Mean vs. Median

Suppose we have a set of values $S$, defined as:

\begin{eqnarray*}
S &=& \{31, 61, 45, 212, 10, 21\}
\end{eqnarray*}

if we were to compute the arithmetic mean, we would obtain:

\begin{eqnarray*}
M_{a} &=& \frac{S}{6} \\
&\approx& 63.3(3)
\end{eqnarray*}

However, notice that this mean does not really look entirely "right" and that is due to the exceptional value $212$ which drags the mean towards a very high value compared to the rest of the values in the set.
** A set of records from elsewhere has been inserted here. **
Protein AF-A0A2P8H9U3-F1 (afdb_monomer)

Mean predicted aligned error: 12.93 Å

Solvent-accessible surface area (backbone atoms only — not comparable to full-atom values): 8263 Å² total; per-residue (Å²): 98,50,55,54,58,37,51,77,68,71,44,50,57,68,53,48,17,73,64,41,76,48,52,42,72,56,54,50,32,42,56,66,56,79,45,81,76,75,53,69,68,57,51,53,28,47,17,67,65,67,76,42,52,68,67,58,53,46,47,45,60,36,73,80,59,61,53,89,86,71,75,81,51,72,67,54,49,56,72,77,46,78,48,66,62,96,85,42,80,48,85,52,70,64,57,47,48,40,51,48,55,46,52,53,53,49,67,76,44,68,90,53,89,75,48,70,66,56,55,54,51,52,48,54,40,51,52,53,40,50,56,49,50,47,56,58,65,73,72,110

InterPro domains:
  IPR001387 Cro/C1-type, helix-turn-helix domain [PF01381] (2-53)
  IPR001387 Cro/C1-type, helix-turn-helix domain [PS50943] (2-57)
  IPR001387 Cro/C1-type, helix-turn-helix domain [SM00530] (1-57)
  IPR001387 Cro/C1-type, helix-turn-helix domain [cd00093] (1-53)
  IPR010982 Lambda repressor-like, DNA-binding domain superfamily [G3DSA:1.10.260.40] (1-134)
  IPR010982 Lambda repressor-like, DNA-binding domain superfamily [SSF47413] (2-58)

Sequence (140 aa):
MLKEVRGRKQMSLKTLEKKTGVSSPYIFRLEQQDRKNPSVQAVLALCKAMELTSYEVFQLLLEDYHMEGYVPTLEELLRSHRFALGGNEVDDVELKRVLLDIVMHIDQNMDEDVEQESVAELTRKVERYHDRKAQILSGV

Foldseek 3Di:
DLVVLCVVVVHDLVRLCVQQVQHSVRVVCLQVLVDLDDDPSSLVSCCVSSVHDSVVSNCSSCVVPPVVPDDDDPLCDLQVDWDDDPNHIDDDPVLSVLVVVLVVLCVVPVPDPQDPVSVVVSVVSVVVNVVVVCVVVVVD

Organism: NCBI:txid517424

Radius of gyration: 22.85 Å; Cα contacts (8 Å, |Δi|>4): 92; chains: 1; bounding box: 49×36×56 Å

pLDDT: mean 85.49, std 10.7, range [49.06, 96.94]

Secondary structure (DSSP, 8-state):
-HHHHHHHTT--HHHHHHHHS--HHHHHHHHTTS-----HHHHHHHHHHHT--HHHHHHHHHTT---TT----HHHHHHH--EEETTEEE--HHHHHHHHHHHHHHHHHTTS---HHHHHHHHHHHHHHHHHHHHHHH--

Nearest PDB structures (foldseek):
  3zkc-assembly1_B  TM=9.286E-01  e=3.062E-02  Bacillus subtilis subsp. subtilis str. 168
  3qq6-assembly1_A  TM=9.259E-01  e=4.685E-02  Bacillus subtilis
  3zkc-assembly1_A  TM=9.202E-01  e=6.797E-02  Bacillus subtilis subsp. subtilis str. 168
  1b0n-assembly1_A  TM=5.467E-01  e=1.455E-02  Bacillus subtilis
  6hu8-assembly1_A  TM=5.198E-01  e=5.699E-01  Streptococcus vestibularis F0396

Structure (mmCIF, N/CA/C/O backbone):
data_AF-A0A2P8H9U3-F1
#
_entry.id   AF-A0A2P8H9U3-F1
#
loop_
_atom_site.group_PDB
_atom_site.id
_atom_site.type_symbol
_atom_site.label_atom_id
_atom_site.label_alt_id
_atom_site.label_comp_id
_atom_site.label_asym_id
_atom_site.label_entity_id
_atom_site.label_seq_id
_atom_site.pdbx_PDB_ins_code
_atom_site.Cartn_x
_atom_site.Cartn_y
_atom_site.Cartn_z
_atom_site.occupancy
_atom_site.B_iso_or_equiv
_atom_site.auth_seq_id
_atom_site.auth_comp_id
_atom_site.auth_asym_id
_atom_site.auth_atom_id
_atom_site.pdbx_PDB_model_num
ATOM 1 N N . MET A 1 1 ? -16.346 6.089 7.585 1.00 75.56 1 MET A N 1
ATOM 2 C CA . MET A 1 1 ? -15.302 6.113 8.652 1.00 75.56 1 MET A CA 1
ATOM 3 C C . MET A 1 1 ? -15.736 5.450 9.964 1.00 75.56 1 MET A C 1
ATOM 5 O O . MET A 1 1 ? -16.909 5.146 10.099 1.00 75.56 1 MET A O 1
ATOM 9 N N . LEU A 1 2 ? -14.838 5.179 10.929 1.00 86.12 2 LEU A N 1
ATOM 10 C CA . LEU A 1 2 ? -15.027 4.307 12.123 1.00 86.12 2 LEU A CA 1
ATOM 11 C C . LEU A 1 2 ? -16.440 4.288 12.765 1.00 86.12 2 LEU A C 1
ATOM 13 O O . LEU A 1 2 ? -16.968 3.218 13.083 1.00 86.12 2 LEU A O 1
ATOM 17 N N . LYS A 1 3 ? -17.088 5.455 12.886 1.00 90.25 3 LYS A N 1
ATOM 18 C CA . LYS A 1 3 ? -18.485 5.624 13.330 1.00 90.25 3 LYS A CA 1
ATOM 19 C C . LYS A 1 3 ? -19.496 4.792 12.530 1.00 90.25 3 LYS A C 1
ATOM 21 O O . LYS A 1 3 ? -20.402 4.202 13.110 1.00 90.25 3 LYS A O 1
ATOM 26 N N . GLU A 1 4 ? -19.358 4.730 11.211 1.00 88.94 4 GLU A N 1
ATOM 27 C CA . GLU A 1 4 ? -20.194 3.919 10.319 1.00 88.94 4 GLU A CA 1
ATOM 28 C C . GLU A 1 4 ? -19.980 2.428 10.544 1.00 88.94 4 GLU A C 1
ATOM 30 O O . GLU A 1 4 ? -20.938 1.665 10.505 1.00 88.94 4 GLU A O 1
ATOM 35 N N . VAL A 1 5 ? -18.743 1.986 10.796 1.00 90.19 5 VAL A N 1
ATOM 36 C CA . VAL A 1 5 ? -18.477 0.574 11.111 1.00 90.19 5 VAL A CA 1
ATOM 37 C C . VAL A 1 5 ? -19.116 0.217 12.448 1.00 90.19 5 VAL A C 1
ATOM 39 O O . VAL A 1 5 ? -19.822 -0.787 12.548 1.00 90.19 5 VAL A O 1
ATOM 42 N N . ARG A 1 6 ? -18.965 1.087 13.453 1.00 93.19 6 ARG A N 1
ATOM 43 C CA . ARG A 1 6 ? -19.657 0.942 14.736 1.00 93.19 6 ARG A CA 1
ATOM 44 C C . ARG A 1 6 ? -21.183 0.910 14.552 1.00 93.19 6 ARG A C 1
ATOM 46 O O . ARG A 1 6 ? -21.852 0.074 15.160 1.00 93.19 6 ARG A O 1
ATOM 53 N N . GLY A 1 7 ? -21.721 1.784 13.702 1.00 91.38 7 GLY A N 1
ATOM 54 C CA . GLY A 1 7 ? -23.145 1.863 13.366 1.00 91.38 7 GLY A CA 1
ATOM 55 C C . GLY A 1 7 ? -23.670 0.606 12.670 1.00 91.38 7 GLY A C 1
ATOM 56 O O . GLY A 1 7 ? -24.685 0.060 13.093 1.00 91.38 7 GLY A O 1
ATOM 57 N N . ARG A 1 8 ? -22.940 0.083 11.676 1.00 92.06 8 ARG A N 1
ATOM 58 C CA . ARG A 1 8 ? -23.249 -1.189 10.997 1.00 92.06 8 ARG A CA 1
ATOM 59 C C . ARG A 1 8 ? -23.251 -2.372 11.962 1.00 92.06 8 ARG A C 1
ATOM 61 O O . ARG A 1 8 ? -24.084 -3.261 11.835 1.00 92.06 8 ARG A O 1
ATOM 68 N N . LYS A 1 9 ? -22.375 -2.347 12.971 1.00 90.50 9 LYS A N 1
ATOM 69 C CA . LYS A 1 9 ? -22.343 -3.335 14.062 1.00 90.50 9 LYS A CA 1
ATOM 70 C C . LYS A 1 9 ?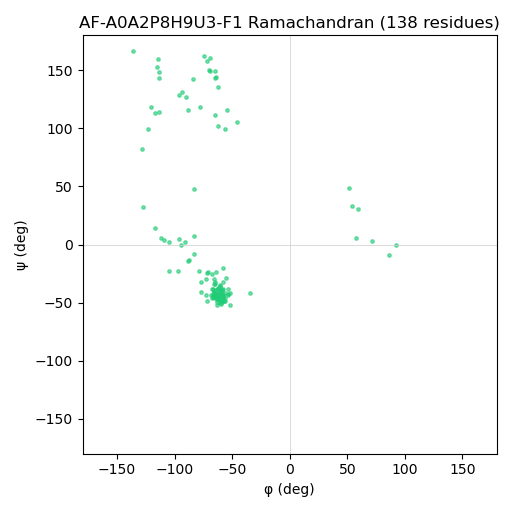 -23.333 -3.043 15.199 1.00 90.50 9 LYS A C 1
ATOM 72 O O . LYS A 1 9 ? -23.291 -3.718 16.225 1.00 90.50 9 LYS A O 1
ATOM 77 N N . GLN A 1 10 ? -24.214 -2.051 15.031 1.00 92.44 10 GLN A N 1
ATOM 78 C CA . GLN A 1 10 ? -25.263 -1.657 15.982 1.00 92.44 10 GLN A CA 1
ATOM 79 C C . GLN A 1 10 ? -24.737 -1.368 17.398 1.00 92.44 10 GLN A C 1
ATOM 81 O O . GLN A 1 10 ? -25.405 -1.602 18.406 1.00 92.44 10 GLN A O 1
ATOM 86 N N . MET A 1 11 ? -23.515 -0.845 17.497 1.00 93.25 11 MET A N 1
ATOM 87 C CA . MET A 1 11 ? -22.893 -0.527 18.778 1.00 93.25 11 MET A CA 1
ATOM 88 C C . MET A 1 11 ? -23.097 0.950 19.117 1.00 93.25 11 MET A C 1
ATOM 90 O O . MET A 1 11 ? -22.757 1.844 18.343 1.00 93.25 11 MET A O 1
ATOM 94 N N . SER A 1 12 ? -23.599 1.242 20.316 1.00 95.44 12 SER A N 1
ATOM 95 C CA . SER A 1 12 ? -23.498 2.597 20.872 1.00 95.44 12 SER A CA 1
ATOM 96 C C . SER A 1 12 ? -22.062 2.874 21.342 1.00 95.44 12 SER A C 1
ATOM 98 O O . SER A 1 12 ? -21.305 1.931 21.585 1.00 95.44 12 SER A O 1
ATOM 100 N N . LEU A 1 13 ? -21.687 4.145 21.535 1.00 95.25 13 LEU A N 1
ATOM 101 C CA . LEU A 1 13 ? -20.400 4.498 22.162 1.00 95.25 13 LEU A CA 1
ATOM 102 C C . LEU A 1 13 ? -20.233 3.801 23.520 1.00 95.25 13 LEU A C 1
ATOM 104 O O . LEU A 1 13 ? -19.205 3.186 23.781 1.00 95.25 13 LEU A O 1
ATOM 108 N N . LYS A 1 14 ? -21.300 3.782 24.326 1.00 95.62 14 LYS A N 1
ATOM 109 C CA . LYS A 1 14 ? -21.326 3.135 25.643 1.00 95.62 14 LYS A CA 1
ATOM 110 C C . LYS A 1 14 ? -21.184 1.613 25.555 1.00 95.62 14 LYS A C 1
ATOM 112 O O . LYS A 1 14 ? -20.600 0.989 26.437 1.00 95.62 14 LYS A O 1
ATOM 117 N N . THR A 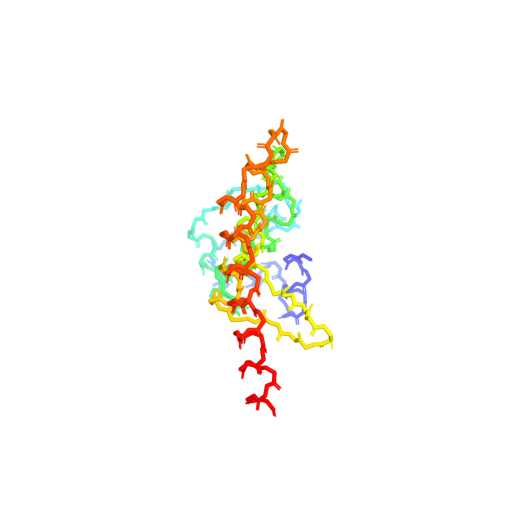1 15 ? -21.719 1.001 24.500 1.00 95.62 15 THR A N 1
ATOM 118 C CA . THR A 1 15 ? -21.549 -0.434 24.232 1.00 95.62 15 THR A CA 1
ATOM 119 C C . THR A 1 15 ? -20.097 -0.738 23.888 1.00 95.62 15 THR A C 1
ATOM 121 O O . THR A 1 15 ? -19.528 -1.690 24.419 1.00 95.62 15 THR A O 1
ATOM 124 N N . LEU A 1 16 ? -19.494 0.075 23.020 1.00 94.88 16 LEU A N 1
ATOM 125 C CA . LEU A 1 16 ? -18.112 -0.113 22.601 1.00 94.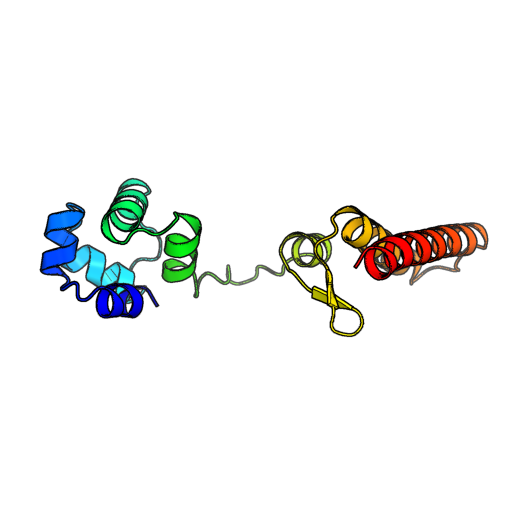88 16 LEU A CA 1
ATOM 126 C C . LEU A 1 16 ? -17.136 0.147 23.755 1.00 94.88 16 LEU A C 1
ATOM 128 O O . LEU A 1 16 ? -16.205 -0.629 23.941 1.00 94.88 16 LEU A O 1
ATOM 132 N N . GLU A 1 17 ? -17.401 1.144 24.597 1.00 96.56 17 GLU A N 1
ATOM 133 C CA . GLU A 1 17 ? -16.653 1.390 25.834 1.00 96.56 17 GLU A CA 1
ATOM 134 C C . GLU A 1 17 ? -16.656 0.172 26.757 1.00 96.56 17 GLU A C 1
ATOM 136 O O . GLU A 1 17 ? -15.597 -0.286 27.178 1.00 96.56 17 GLU A O 1
ATOM 141 N N . LYS A 1 18 ? -17.825 -0.428 27.003 1.00 95.56 18 LYS A N 1
ATOM 142 C CA . LYS A 1 18 ? -17.918 -1.645 27.823 1.00 95.56 18 LYS A CA 1
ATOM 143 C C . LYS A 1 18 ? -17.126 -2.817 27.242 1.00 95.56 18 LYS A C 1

This is why, it is useful sometimes to compute the median which gives a more correct overview of the average of the set. In order to compute the median, we sort the set $S$ in increasing order, thereby obtaining $S'$:

\begin{eqnarray*}
S' &=& \{10, 21, 31, 61, 45, 212\}
\end{eqnarray*}

and calculate the arithmetic mean between the two values in the middle of the set:

\begin{eqnarray*}
\mathtt{median} &=& \frac{31+51}{2} \\
&=& 46
\end{eqnarray*}

which gives us a median that is a better presentation of the middle of the original set $S$.

Standard Deviation

The standard deviation can be thought of measuring how far the data values are spread from the mean.
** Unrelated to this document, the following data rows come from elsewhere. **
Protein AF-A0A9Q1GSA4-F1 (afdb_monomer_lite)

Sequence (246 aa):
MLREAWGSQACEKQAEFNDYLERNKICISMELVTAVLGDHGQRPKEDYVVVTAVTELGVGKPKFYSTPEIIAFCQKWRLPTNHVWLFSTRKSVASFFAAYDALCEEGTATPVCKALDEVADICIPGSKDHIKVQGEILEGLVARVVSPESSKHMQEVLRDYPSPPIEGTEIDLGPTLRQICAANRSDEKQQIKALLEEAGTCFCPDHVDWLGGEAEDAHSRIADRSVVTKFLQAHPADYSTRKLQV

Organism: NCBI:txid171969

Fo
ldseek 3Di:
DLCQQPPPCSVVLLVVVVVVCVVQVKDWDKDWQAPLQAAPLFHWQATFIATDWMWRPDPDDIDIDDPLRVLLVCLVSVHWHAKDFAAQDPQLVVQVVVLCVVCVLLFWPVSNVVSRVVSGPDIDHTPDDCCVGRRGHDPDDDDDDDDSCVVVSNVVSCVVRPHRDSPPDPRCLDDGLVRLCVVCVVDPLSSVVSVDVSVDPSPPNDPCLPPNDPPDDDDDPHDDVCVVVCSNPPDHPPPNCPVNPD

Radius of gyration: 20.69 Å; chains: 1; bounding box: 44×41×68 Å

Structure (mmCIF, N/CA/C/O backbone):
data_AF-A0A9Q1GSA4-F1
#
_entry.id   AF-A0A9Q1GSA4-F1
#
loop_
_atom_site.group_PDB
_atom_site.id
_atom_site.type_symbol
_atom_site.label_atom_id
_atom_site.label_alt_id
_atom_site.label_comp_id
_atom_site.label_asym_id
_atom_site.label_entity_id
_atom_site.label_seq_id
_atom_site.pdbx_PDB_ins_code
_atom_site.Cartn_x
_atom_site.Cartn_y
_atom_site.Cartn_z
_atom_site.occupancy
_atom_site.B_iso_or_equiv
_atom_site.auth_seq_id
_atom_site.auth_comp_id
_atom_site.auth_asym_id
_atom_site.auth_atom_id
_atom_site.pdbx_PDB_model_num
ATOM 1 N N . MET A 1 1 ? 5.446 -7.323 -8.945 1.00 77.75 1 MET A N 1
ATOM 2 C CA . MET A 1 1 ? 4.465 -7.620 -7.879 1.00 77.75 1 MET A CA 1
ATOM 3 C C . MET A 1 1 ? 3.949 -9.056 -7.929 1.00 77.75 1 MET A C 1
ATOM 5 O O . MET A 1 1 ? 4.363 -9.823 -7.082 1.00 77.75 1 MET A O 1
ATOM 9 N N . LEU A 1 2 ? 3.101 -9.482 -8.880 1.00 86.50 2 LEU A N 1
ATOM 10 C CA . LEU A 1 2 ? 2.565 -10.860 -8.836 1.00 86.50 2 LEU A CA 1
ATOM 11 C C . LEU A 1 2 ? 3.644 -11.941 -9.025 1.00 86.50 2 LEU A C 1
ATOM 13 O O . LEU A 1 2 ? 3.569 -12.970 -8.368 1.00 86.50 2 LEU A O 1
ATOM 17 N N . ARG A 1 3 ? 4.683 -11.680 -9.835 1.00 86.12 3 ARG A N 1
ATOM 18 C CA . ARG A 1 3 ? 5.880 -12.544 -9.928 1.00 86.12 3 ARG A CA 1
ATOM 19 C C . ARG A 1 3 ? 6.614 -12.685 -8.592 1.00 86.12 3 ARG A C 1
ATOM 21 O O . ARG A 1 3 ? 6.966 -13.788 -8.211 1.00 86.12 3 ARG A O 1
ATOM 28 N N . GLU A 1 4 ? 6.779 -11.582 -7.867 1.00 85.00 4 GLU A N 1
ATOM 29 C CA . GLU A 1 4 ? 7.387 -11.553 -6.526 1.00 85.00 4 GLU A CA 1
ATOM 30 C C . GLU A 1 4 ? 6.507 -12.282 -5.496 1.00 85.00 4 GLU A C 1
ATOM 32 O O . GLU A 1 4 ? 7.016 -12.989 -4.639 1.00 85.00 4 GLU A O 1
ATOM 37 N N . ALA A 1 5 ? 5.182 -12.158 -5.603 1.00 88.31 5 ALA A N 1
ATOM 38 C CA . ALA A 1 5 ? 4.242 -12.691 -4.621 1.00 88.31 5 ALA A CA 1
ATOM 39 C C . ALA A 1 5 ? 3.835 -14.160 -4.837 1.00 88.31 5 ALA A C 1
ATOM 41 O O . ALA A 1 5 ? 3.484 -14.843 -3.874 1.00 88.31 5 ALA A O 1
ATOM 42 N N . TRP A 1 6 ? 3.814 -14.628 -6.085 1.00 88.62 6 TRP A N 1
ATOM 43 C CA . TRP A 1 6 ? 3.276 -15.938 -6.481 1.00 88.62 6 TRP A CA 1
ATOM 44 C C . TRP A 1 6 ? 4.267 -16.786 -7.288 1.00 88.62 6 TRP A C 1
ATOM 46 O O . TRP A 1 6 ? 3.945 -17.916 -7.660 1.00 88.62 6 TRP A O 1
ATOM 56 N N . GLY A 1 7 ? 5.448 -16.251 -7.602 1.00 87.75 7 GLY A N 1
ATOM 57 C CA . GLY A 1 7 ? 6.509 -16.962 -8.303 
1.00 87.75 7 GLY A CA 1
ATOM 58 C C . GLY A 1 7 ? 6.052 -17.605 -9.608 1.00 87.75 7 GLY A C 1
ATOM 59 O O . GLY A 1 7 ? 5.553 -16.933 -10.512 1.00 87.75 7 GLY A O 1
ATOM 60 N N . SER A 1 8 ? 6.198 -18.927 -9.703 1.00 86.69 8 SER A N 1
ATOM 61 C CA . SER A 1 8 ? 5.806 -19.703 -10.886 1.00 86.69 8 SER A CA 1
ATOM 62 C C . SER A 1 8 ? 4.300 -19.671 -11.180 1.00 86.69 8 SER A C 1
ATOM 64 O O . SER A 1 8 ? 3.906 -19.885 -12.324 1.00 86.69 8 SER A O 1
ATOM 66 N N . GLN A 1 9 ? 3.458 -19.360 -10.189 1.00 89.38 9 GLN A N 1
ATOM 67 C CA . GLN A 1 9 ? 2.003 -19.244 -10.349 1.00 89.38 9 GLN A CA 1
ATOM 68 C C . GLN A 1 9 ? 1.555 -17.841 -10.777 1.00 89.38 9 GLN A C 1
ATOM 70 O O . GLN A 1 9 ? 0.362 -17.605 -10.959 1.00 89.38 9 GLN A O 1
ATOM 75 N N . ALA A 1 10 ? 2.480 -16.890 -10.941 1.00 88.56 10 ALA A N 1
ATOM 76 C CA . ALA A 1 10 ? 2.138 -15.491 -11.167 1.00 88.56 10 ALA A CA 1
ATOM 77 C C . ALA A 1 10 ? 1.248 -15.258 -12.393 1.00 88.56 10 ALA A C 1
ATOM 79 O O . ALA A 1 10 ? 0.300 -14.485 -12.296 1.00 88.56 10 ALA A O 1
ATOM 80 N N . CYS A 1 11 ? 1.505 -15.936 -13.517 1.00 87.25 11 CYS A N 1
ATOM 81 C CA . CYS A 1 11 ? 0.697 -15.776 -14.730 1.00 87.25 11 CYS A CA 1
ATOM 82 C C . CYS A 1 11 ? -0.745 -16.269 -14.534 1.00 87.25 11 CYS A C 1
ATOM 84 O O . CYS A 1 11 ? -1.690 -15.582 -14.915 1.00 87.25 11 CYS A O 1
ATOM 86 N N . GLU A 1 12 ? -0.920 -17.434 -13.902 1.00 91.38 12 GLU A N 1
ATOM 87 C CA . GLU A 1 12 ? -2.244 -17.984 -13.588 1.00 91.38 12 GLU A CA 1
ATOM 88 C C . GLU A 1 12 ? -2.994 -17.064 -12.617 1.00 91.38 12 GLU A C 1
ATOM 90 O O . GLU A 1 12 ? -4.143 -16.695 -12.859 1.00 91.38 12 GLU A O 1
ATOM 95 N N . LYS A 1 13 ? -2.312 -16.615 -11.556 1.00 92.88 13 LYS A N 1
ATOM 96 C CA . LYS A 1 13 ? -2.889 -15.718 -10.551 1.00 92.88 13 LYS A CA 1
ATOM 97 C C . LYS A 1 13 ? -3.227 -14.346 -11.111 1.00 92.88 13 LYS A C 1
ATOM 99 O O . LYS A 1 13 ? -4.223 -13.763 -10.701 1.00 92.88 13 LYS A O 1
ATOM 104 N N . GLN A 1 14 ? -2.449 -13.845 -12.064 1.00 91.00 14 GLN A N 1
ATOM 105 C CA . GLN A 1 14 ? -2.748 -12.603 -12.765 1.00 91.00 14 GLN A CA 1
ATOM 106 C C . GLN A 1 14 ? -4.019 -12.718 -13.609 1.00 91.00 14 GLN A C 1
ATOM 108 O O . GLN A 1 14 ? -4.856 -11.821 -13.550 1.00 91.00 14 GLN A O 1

Let there be a random variable with mean value $\mu$

\begin{eqnarray*}
E[X] &=& \mu
\end{eqnarray*}

where the operator $E$ denotes the average or expected value of $X$, then the standard deviation of $X$ is the quantity:

\begin{eqnarray*}
\sigma &=& \sqrt{E[X^{2}] - (E[X])^{2}}
\end{eqnarray*}

Example

Given a set $S$ of measurements with the values:

\begin{eqnarray*}
S &=& \{3, 4, 5, 1, 2\}
\end{eqnarray*}

Calculate the arithmetic average $m$ of the elements of the set:

\begin{eqnarray*}
m &=& \frac{3 + 4 + 5 + 1 + 2}{5} \\
&=& 3
\end{eqnarray*}

Calculate the difference squared between each element of the set $S$ and the mean $m$ to obtain the set $S'$:

\begin{eqnarray*}
S' &=& \{(3-3)^{2}, (4-3)^{2}, (5-3)^{2}, (1-3)^{2}, (2-3)^{2}\} \\
&=& \{0, 1, 4, 4, 1\}
\end{eqnarray*}

By summing up the elements of $S'$ ($0+1+4+4+1=10$) and then dividing by the number of elements minus one we obtain the variance $v$:

\begin{eqnarray*}
v &=& \frac{10}{4} \\
&=& 2.5
\end{eqnarray*}

and the standard deviation $\sigma$ is the square root of the variance:

\begin{eqnarray*}
\sigma &=& \sqrt{v} \\
&=&\sqrt{2.5} \\
&\approx& 1.58
\end{eqnarray*}

By subtracting and adding the standard deviation from the mean we found out the bounds between which most values are placed.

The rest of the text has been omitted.